__EXERCISE INPUT__:
# # # #
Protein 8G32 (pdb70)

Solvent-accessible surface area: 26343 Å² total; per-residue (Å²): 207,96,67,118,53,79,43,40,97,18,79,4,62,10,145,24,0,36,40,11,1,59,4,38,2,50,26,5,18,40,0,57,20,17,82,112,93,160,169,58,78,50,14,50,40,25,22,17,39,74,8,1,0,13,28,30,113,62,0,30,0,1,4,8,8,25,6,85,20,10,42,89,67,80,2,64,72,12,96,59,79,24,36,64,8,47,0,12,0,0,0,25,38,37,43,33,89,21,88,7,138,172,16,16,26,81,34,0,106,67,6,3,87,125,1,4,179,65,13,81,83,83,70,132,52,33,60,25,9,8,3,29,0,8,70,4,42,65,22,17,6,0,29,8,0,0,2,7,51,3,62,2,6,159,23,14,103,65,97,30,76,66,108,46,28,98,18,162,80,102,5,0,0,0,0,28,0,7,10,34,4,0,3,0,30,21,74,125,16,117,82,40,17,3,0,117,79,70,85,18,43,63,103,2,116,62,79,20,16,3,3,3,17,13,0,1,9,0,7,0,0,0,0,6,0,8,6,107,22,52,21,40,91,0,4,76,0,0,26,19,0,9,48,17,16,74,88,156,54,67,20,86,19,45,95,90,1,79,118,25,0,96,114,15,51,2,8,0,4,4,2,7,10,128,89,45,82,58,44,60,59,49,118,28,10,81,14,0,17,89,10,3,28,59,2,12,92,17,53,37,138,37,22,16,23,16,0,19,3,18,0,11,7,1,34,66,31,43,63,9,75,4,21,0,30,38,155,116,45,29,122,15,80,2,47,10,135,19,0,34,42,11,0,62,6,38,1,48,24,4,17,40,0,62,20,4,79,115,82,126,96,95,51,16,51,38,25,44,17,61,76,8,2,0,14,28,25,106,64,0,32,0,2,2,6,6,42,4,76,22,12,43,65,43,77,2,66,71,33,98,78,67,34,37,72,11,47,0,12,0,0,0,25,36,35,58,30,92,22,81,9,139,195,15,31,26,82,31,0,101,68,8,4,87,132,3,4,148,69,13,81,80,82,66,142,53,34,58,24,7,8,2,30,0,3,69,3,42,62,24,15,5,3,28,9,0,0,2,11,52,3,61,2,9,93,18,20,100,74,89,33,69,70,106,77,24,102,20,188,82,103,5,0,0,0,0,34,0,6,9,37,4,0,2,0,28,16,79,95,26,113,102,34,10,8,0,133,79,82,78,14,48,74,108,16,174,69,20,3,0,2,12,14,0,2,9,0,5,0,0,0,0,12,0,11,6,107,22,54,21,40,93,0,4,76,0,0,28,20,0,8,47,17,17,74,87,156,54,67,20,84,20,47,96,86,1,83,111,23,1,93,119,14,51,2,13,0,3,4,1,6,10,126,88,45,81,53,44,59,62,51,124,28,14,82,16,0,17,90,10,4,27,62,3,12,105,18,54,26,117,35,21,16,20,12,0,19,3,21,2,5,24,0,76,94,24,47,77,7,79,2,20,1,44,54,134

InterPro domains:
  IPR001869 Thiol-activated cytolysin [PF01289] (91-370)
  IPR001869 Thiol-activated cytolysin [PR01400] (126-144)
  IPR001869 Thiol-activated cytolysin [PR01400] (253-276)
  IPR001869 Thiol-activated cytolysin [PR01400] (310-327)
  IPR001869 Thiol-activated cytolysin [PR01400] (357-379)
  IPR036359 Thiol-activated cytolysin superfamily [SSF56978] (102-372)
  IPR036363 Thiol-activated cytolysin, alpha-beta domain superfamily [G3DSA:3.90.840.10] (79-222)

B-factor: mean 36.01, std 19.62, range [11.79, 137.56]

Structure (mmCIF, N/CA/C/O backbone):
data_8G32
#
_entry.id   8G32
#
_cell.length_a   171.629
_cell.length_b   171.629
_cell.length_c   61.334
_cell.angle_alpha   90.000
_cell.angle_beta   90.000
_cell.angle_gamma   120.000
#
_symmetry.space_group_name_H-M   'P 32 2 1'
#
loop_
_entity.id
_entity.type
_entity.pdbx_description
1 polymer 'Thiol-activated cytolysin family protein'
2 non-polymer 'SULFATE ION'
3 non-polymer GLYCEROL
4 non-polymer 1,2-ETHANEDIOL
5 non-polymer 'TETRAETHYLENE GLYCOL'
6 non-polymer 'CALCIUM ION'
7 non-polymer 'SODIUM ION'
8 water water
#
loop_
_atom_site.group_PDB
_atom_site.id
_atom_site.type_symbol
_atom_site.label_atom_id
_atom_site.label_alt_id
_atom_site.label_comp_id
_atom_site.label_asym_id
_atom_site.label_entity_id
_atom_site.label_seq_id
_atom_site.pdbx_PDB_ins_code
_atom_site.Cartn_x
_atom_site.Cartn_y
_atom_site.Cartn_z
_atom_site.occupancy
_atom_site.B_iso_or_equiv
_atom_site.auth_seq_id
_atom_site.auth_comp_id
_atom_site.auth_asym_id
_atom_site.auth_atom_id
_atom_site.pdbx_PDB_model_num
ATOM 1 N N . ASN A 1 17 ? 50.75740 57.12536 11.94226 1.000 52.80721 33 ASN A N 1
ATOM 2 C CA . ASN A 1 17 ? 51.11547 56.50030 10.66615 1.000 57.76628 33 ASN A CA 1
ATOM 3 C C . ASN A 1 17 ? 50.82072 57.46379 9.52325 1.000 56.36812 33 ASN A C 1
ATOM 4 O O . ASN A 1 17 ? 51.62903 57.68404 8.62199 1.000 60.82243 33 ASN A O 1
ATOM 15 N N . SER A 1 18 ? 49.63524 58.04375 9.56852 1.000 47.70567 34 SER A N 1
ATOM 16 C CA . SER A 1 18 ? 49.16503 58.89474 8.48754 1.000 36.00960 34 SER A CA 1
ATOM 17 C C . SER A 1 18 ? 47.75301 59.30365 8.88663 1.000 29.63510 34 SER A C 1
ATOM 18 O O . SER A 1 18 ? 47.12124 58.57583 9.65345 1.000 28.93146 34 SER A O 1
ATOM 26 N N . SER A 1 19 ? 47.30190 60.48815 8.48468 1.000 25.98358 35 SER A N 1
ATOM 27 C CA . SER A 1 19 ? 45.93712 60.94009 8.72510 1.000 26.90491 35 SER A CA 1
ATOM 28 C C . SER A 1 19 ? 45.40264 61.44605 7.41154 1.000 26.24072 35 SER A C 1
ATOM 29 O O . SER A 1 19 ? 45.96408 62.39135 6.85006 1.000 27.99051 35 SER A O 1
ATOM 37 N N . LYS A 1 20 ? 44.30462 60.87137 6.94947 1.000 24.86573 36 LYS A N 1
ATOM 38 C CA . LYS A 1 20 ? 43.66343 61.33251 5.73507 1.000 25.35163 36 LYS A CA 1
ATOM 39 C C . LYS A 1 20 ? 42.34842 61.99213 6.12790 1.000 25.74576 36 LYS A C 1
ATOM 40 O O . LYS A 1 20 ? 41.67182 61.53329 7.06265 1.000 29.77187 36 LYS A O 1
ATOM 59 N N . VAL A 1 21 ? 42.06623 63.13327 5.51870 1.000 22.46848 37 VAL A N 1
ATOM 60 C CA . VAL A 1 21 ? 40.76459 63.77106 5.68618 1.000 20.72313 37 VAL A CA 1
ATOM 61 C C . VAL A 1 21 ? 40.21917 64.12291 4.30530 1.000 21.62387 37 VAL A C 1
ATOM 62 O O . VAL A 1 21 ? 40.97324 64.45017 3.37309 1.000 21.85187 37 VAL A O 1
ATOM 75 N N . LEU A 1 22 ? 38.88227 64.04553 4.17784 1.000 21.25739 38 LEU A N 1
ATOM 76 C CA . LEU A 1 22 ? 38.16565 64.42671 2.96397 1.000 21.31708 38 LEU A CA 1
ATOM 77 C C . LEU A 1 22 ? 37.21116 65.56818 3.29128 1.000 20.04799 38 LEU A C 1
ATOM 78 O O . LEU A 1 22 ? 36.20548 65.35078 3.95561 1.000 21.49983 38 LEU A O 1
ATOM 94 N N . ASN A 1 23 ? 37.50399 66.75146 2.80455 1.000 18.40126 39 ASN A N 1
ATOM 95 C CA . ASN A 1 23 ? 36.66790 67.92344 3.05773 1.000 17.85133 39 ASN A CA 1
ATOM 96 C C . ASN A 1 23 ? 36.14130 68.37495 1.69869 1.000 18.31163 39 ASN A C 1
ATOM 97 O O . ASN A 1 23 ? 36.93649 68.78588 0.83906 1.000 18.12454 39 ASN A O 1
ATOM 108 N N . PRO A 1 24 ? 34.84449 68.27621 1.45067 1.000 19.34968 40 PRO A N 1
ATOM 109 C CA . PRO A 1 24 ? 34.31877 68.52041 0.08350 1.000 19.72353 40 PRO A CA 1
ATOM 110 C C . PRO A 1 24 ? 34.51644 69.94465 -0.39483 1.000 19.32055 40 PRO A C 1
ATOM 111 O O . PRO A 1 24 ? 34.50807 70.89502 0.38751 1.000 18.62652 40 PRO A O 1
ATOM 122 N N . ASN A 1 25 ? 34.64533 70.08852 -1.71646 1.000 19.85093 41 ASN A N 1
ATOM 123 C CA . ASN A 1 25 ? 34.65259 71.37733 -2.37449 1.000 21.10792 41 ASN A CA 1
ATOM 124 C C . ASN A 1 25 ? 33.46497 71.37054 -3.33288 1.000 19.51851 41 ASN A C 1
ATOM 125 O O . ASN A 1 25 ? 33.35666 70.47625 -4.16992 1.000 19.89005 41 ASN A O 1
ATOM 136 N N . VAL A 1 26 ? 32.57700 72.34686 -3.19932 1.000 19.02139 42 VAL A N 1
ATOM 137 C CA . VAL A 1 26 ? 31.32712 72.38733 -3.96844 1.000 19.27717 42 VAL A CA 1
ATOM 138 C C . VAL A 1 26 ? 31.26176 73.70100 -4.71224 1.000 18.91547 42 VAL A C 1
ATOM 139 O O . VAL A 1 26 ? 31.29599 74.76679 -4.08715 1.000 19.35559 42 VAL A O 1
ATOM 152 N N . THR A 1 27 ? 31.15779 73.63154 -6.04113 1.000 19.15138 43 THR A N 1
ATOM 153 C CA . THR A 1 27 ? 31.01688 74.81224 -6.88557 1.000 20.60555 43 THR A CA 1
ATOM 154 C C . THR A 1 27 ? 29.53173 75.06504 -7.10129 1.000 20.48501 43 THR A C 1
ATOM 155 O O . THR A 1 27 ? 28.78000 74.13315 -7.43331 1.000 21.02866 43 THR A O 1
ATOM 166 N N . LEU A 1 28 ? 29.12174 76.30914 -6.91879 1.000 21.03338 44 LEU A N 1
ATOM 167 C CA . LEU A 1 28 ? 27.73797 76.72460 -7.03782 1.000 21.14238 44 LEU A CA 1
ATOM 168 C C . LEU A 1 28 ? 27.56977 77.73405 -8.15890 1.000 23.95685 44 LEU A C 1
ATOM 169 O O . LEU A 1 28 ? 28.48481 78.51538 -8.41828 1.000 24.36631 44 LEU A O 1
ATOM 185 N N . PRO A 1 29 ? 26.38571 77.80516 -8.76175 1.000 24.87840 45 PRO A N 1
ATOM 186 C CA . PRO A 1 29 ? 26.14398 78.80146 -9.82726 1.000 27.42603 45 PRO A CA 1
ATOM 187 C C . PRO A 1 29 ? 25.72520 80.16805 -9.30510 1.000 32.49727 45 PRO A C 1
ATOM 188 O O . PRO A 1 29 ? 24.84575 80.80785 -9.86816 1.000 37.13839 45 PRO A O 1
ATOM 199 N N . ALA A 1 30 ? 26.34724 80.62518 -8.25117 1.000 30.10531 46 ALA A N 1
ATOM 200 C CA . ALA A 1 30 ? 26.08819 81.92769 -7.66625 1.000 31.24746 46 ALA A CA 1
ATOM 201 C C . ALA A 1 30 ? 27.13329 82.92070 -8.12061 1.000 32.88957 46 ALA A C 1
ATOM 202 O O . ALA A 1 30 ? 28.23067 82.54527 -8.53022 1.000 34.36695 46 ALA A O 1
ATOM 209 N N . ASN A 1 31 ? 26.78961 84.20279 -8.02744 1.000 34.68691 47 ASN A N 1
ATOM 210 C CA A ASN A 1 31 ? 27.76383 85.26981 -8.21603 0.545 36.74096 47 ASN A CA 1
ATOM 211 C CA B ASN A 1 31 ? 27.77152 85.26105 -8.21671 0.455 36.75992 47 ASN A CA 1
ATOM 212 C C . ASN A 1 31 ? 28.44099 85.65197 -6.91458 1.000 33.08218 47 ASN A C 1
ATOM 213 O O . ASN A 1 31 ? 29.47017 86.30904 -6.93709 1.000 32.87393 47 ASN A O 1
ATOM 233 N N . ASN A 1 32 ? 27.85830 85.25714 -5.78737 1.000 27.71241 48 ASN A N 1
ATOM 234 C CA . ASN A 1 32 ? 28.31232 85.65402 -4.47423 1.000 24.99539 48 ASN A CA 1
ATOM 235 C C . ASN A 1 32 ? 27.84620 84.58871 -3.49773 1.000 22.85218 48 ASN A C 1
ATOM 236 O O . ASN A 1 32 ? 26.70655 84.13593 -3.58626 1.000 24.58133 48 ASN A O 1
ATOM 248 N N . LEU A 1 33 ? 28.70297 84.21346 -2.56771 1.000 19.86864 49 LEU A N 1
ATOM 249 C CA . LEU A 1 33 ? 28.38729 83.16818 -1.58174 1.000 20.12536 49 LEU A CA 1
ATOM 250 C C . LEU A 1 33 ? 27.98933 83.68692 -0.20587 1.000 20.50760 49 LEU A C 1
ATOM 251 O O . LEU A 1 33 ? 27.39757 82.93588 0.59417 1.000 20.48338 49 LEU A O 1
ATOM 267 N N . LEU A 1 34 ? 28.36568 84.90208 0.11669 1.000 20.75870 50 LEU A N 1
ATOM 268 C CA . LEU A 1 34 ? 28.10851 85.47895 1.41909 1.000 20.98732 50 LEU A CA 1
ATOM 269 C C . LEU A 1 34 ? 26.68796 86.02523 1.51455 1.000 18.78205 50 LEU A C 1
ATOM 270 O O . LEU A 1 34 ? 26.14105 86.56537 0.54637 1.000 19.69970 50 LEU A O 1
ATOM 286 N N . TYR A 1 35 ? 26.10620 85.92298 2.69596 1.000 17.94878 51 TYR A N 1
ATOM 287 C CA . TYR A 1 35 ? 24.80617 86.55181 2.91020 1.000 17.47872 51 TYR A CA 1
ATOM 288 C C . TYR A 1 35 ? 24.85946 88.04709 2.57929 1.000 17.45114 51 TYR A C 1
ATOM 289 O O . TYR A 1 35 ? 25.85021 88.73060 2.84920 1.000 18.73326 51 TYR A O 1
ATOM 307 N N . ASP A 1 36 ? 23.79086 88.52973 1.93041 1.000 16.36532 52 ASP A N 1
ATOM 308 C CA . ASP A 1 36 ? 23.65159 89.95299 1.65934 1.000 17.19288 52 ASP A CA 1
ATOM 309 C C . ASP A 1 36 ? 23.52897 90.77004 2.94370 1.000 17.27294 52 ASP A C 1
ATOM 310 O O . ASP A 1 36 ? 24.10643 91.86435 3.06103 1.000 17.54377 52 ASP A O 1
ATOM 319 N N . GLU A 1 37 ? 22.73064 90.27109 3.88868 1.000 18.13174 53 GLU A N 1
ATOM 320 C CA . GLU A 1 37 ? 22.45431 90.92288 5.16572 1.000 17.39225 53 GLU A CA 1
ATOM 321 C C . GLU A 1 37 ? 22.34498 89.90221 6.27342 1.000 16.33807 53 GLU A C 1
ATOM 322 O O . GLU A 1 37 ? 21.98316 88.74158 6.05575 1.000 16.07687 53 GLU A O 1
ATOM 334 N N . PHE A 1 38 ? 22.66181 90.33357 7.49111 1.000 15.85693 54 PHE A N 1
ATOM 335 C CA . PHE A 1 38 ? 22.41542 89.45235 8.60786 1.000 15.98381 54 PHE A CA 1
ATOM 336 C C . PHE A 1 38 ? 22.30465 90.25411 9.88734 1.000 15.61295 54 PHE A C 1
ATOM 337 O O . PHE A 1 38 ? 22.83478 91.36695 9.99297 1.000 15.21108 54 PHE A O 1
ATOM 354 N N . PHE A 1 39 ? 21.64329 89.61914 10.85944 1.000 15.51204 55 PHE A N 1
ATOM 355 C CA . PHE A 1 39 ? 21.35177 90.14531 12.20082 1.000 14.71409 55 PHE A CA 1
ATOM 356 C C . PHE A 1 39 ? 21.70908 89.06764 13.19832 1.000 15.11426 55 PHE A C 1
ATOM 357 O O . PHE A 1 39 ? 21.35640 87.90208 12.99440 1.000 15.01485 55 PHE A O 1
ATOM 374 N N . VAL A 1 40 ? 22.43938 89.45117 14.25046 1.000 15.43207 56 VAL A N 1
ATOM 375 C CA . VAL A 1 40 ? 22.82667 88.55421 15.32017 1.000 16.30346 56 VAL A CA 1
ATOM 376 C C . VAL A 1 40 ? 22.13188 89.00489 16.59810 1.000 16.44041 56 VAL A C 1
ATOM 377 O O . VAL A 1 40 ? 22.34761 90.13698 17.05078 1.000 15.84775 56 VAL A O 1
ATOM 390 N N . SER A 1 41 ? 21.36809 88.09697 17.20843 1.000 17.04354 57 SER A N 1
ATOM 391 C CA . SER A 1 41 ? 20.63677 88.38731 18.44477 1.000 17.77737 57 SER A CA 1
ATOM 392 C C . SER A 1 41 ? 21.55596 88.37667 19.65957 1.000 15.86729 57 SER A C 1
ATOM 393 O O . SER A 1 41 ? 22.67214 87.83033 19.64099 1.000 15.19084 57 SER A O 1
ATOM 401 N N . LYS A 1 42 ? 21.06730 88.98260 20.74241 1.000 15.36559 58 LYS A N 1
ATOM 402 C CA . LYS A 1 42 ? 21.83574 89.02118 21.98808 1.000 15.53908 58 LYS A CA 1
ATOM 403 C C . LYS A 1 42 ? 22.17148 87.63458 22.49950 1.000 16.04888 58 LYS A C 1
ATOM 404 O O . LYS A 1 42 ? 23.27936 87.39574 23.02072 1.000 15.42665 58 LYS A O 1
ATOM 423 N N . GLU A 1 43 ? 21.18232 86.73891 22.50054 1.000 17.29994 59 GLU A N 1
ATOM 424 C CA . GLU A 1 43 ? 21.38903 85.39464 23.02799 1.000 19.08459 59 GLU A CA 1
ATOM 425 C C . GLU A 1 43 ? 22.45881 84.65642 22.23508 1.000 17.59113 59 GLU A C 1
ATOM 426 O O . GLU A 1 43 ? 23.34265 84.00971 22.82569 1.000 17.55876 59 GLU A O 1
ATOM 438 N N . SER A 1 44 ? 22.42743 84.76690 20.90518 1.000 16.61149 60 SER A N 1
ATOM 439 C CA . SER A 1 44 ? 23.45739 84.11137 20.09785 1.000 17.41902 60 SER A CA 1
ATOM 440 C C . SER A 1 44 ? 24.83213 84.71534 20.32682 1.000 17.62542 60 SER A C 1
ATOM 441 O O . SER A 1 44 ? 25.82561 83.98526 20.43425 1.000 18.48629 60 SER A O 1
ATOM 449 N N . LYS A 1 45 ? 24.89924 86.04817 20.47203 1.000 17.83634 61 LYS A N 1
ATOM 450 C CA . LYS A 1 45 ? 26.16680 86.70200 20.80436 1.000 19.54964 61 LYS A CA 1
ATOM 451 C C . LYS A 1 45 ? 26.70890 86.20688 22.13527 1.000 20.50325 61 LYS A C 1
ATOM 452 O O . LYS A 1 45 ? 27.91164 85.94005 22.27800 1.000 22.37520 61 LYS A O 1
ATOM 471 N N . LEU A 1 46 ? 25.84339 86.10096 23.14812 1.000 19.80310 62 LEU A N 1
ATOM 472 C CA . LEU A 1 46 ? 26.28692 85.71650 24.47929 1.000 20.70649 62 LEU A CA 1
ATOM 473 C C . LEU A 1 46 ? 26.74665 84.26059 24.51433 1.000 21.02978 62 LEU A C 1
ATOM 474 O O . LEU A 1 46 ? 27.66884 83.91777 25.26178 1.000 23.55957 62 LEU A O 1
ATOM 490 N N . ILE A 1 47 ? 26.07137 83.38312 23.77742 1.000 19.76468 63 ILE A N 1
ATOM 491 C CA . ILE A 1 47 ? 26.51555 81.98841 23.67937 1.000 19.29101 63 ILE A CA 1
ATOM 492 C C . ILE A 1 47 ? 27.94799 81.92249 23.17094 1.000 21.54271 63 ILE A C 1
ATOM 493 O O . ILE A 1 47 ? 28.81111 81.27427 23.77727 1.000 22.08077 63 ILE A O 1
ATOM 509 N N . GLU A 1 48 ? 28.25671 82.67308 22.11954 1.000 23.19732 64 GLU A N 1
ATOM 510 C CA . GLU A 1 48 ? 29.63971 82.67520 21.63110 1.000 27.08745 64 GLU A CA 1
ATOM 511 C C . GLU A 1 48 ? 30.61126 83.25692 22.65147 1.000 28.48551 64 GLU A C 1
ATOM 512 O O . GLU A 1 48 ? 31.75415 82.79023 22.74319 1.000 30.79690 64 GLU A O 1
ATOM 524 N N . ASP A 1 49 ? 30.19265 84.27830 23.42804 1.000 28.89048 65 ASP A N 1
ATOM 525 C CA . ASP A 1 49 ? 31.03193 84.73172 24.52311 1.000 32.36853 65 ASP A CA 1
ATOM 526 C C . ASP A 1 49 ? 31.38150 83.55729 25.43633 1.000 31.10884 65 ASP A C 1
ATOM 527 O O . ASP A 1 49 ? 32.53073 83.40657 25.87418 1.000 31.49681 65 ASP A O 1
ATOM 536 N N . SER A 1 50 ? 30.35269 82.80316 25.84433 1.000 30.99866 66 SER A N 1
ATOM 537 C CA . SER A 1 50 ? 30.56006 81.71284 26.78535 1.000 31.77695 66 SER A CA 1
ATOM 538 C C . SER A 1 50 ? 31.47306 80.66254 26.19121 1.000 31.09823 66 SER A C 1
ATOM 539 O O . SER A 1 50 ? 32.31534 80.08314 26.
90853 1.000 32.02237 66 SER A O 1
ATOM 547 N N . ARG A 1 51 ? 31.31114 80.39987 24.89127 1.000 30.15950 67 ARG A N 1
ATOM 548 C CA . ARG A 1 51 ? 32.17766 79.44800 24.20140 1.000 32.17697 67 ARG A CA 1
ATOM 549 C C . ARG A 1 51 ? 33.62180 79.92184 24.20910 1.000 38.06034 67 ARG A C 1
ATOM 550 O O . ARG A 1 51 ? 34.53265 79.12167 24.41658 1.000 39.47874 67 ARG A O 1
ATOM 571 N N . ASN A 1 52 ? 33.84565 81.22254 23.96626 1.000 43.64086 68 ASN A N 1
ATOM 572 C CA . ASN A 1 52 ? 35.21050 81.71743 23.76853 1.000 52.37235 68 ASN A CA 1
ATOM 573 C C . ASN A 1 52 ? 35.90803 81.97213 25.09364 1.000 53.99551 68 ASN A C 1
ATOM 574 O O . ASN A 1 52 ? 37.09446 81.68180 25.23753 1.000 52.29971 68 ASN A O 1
# # # #
Once the line with "ATOM 286 N N" is found in the records above, print exactly that line and every line after it through the line with "ATOM 336 C C".

ATOM 286 N N . TYR A 1 35 ? 26.10620 85.92298 2.69596 1.000 17.94878 51 TYR A N 1
ATOM 287 C CA . TYR A 1 35 ? 24.80617 86.55181 2.91020 1.000 17.47872 51 TYR A CA 1
ATOM 288 C C . TYR A 1 35 ? 24.85946 88.04709 2.57929 1.000 17.45114 51 TYR A C 1
ATOM 289 O O . TYR A 1 35 ? 25.85021 88.73060 2.84920 1.000 18.73326 51 TYR A O 1
ATOM 307 N N . ASP A 1 36 ? 23.79086 88.52973 1.93041 1.000 16.36532 52 ASP A N 1
ATOM 308 C CA . ASP A 1 36 ? 23.65159 89.95299 1.65934 1.000 17.19288 52 ASP A CA 1
ATOM 309 C C . ASP A 1 36 ? 23.52897 90.77004 2.94370 1.000 17.27294 52 ASP A C 1
ATOM 310 O O . ASP A 1 36 ? 24.10643 91.86435 3.06103 1.000 17.54377 52 ASP A O 1
ATOM 319 N N . GLU A 1 37 ? 22.73064 90.27109 3.88868 1.000 18.13174 53 GLU A N 1
ATOM 320 C CA . GLU A 1 37 ? 22.45431 90.92288 5.16572 1.000 17.39225 53 GLU A CA 1
ATOM 321 C C . GLU A 1 37 ? 22.34498 89.90221 6.27342 1.000 16.33807 53 GLU A C 1
ATOM 322 O O . GLU A 1 37 ? 21.98316 88.74158 6.05575 1.000 16.07687 53 GLU A O 1
ATOM 334 N N . PHE A 1 38 ? 22.66181 90.33357 7.49111 1.000 15.85693 54 PHE A N 1
ATOM 335 C CA . PHE A 1 38 ? 22.41542 89.45235 8.60786 1.000 15.98381 54 PHE A CA 1
ATOM 336 C C . PHE A 1 38 ? 22.30465 90.25411 9.88734 1.000 15.61295 54 PHE A C 1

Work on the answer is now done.